_Activity_:
Scan the listing below for the word "Protein", then copy each line that has it.

Start of Block

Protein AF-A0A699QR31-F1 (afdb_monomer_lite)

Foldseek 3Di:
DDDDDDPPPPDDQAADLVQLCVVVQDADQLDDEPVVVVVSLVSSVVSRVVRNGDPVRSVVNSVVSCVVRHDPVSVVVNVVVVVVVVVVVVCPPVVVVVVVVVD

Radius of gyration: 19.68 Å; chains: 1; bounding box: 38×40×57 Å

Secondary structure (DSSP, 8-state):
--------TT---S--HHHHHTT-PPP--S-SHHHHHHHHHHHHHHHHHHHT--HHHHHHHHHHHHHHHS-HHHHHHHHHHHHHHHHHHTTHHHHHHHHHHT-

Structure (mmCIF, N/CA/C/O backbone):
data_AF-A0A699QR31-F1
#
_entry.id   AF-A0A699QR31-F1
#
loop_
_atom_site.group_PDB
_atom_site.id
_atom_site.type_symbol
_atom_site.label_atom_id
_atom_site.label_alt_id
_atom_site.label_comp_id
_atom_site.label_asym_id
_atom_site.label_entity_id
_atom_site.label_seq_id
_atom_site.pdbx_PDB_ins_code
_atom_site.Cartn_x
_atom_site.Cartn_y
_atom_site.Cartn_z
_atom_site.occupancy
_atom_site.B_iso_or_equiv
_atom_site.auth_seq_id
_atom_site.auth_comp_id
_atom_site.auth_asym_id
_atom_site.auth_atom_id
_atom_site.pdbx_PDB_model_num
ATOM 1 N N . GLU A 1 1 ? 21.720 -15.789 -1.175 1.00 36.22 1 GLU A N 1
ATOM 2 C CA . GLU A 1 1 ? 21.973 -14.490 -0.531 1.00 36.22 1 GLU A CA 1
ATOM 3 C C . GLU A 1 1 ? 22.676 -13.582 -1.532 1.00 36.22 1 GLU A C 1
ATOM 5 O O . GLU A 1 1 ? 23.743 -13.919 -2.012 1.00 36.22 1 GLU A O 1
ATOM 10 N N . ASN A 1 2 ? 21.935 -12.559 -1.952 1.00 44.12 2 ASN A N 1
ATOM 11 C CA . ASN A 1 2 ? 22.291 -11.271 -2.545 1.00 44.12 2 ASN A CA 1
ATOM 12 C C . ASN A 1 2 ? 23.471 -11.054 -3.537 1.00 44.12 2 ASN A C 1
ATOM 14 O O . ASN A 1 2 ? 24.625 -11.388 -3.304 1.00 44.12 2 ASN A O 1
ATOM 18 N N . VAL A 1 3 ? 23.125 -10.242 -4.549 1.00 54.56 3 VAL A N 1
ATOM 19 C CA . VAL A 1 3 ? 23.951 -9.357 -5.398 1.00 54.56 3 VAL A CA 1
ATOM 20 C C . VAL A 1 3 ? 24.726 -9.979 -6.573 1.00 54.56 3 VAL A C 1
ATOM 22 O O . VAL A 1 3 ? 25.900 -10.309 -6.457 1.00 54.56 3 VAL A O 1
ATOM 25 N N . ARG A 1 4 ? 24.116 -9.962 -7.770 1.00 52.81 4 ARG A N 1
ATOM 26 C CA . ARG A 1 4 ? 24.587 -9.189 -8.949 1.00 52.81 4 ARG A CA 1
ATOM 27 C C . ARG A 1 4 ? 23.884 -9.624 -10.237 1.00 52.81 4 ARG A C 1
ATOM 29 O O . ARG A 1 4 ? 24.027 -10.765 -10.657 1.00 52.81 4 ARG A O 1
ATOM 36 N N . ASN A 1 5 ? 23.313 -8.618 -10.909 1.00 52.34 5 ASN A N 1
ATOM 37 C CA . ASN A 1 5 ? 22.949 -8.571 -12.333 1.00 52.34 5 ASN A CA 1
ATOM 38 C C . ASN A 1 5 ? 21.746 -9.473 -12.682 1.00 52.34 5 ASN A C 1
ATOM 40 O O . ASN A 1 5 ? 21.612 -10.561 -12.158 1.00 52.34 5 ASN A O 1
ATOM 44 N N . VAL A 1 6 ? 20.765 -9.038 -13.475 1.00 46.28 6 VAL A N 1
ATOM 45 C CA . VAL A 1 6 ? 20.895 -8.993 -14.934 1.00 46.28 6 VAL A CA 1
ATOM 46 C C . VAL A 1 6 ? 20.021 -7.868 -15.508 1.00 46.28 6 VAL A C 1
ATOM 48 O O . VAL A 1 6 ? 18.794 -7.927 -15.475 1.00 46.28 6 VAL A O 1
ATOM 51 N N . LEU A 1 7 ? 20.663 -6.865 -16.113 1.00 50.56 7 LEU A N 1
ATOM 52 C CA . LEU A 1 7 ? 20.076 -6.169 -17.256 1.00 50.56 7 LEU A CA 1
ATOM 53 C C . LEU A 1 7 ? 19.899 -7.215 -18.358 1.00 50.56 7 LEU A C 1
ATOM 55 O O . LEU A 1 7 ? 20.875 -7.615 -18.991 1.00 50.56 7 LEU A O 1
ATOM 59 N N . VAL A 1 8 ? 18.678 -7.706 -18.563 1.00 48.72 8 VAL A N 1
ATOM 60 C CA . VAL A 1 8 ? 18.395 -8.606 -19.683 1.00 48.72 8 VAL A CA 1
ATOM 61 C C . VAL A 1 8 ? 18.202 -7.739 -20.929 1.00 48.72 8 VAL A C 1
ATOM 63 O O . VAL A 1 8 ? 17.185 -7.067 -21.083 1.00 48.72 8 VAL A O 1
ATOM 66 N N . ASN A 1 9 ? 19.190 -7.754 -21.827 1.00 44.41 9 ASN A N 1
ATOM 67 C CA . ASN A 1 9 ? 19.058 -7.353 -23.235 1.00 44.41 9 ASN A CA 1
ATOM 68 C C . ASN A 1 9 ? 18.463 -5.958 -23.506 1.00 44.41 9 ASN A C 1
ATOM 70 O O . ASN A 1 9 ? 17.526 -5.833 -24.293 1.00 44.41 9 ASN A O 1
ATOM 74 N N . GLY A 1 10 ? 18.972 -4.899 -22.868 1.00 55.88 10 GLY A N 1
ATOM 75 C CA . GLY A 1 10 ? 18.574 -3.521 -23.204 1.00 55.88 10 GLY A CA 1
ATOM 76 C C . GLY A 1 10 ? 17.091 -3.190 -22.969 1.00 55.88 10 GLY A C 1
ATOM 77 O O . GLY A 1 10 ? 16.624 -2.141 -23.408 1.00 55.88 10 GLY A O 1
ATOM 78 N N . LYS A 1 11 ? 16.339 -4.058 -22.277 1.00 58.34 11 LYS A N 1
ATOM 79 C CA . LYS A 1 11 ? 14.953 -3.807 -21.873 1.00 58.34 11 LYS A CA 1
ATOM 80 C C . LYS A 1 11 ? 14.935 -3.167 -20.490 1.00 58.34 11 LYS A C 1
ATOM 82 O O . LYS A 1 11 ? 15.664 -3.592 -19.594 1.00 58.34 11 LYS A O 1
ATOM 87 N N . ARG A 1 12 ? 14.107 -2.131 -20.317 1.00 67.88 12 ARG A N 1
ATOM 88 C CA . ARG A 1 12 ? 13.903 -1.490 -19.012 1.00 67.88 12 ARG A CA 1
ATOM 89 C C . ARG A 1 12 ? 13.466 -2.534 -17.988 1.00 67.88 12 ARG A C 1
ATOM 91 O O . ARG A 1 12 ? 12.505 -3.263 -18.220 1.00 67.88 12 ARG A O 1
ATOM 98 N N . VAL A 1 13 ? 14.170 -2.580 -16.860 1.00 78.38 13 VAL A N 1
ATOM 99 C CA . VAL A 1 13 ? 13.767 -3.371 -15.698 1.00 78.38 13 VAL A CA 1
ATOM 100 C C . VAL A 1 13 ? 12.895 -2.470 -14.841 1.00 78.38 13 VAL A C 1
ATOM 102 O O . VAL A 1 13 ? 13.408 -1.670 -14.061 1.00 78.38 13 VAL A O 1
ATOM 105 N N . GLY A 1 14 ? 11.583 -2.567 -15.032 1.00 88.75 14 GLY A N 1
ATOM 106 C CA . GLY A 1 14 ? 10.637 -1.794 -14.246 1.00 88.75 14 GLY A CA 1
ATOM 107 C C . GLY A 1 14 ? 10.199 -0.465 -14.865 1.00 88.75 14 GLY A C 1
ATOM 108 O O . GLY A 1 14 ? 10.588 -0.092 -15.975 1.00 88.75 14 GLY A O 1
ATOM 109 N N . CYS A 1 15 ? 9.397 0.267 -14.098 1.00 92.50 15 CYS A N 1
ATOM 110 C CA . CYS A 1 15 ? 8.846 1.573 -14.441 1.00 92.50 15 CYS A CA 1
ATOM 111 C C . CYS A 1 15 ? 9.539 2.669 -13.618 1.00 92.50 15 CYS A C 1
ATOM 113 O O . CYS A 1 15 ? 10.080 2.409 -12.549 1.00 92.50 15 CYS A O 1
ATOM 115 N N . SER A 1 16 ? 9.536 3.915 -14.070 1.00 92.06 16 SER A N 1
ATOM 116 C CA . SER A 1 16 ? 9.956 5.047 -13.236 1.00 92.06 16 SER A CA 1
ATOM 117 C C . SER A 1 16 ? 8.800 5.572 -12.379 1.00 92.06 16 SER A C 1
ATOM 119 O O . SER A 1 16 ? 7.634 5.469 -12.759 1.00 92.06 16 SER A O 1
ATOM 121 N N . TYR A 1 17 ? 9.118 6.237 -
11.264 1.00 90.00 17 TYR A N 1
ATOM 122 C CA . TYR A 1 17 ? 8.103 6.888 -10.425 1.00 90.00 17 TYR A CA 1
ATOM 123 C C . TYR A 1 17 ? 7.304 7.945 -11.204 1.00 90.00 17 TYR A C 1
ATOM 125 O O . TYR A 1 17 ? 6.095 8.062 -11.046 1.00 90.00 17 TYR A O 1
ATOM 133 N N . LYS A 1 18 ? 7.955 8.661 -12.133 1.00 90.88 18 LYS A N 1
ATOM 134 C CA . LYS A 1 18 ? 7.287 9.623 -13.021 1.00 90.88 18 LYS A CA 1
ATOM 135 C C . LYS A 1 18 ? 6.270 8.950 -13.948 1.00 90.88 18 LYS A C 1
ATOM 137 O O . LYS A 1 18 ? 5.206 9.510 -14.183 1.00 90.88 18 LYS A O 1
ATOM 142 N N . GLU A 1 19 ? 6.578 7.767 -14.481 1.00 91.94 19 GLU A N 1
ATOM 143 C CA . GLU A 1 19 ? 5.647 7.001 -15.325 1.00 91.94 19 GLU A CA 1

End of Block
Start of Block

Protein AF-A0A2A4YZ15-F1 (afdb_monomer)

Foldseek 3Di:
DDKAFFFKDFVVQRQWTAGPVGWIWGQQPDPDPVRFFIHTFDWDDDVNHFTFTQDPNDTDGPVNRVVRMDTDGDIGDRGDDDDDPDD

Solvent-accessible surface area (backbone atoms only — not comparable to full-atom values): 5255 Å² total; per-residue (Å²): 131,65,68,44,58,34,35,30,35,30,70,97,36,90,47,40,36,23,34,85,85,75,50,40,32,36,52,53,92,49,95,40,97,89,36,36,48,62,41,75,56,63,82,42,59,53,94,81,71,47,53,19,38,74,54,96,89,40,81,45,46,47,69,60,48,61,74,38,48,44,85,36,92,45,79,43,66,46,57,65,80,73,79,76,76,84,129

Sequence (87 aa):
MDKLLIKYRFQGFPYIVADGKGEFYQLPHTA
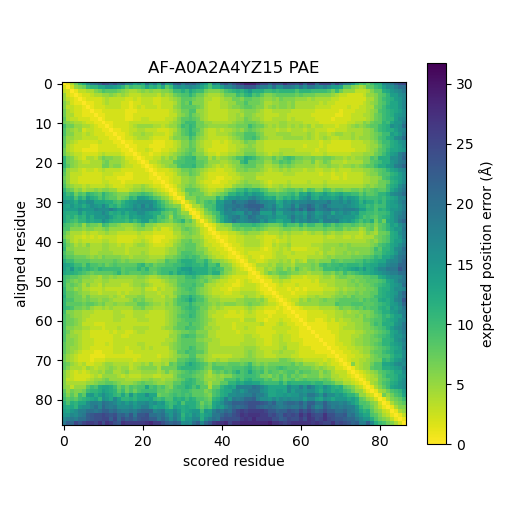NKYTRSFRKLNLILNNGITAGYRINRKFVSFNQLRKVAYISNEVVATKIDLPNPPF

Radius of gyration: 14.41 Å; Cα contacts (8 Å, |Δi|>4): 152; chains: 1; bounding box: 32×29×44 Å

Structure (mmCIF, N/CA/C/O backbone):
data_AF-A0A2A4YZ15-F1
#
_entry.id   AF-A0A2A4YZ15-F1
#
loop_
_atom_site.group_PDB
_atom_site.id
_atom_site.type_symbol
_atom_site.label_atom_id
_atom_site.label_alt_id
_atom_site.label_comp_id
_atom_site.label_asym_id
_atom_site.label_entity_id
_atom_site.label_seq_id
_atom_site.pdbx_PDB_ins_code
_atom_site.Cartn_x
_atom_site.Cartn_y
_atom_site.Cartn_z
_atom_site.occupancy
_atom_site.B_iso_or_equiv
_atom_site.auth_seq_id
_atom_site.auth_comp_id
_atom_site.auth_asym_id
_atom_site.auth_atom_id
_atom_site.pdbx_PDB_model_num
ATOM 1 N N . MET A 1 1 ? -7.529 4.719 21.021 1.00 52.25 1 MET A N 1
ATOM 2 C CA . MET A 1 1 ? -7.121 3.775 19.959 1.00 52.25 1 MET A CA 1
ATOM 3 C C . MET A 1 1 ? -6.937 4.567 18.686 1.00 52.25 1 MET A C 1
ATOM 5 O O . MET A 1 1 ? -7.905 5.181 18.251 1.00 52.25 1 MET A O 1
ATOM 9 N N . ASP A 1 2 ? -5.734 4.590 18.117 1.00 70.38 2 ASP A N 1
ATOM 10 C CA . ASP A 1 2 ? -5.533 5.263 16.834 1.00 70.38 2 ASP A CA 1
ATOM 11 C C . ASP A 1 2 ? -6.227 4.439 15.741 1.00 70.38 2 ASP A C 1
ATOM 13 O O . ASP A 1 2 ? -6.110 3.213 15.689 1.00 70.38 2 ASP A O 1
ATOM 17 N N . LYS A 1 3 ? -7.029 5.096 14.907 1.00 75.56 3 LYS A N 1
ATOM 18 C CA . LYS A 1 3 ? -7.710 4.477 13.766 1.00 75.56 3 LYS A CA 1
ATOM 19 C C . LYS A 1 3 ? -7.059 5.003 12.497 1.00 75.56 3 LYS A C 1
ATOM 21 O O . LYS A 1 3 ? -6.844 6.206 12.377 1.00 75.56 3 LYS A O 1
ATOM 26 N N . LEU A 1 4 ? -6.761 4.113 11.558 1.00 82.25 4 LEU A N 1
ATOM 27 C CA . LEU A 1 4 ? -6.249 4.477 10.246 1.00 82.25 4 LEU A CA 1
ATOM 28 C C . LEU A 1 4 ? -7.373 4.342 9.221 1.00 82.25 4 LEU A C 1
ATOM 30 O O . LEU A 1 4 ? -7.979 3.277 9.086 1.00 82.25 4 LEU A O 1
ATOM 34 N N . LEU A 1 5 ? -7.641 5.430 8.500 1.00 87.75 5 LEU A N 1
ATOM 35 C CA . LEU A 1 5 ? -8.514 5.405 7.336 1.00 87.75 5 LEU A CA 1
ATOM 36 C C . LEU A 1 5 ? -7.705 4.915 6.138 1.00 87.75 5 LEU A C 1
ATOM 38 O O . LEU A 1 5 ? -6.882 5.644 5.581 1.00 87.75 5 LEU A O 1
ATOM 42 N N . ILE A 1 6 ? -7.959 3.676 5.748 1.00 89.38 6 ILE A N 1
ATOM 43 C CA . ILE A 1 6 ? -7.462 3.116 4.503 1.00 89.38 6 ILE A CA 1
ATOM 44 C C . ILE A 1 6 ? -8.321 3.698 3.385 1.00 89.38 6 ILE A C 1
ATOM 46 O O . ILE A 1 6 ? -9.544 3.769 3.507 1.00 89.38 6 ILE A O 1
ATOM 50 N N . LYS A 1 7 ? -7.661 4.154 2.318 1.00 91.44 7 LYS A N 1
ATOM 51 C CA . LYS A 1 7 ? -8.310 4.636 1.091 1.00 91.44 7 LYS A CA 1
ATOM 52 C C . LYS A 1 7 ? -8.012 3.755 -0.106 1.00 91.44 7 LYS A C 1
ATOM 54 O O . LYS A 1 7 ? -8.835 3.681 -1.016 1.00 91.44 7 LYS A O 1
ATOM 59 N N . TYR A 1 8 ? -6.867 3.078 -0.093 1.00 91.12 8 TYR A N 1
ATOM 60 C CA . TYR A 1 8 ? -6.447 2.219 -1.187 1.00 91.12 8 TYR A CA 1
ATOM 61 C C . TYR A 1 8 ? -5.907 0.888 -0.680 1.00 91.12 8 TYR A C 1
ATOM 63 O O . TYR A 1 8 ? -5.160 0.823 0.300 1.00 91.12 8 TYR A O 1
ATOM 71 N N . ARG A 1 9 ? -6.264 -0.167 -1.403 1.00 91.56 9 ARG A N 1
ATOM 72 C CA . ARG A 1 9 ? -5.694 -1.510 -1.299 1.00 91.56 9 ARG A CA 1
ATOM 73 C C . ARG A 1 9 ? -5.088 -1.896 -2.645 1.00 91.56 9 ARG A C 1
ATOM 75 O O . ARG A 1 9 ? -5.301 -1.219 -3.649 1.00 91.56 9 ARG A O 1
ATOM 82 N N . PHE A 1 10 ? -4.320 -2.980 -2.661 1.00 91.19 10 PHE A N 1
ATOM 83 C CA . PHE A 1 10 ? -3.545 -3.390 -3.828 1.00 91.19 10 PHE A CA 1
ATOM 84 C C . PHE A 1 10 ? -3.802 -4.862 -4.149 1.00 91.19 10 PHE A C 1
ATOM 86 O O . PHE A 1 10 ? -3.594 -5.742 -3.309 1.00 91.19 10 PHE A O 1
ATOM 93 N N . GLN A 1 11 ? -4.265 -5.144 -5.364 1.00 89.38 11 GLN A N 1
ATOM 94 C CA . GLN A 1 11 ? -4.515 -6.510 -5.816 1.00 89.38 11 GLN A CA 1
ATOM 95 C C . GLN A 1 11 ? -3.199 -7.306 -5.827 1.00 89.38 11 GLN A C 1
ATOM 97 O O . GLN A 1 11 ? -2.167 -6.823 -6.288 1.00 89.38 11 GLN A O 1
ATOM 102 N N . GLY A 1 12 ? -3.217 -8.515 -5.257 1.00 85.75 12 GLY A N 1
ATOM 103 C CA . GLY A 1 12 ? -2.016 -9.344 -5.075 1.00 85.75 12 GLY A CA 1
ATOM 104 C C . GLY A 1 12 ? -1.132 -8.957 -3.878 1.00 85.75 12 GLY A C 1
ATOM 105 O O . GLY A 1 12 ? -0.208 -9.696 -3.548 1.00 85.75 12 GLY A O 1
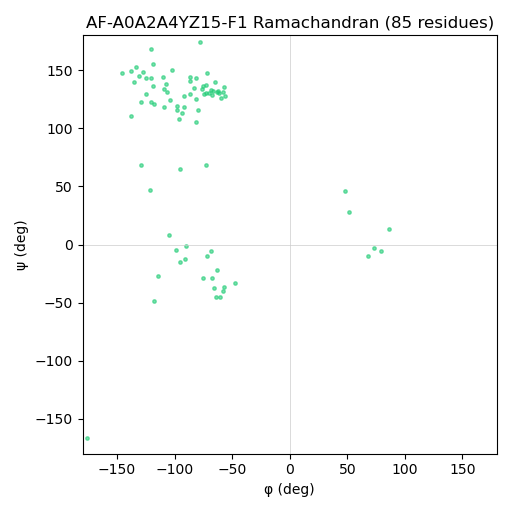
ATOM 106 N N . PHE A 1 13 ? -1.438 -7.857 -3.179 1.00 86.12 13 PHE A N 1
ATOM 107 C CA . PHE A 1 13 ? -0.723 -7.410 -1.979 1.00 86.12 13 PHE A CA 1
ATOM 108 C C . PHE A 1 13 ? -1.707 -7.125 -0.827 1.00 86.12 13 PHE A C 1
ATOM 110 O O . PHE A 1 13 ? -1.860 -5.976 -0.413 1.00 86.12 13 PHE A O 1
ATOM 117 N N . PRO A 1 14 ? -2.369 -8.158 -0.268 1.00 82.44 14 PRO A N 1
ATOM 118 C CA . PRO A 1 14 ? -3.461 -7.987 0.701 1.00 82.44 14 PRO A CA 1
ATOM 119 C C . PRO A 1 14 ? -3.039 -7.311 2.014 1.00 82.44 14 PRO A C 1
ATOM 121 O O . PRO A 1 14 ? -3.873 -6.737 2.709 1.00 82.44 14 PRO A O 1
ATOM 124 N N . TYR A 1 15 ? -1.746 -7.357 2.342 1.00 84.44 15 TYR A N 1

End of Block

_Output_:
Protein AF-A0A699QR31-F1 (afdb_monomer_lite)
Protein AF-A0A2A4YZ15-F1 (afdb_monomer)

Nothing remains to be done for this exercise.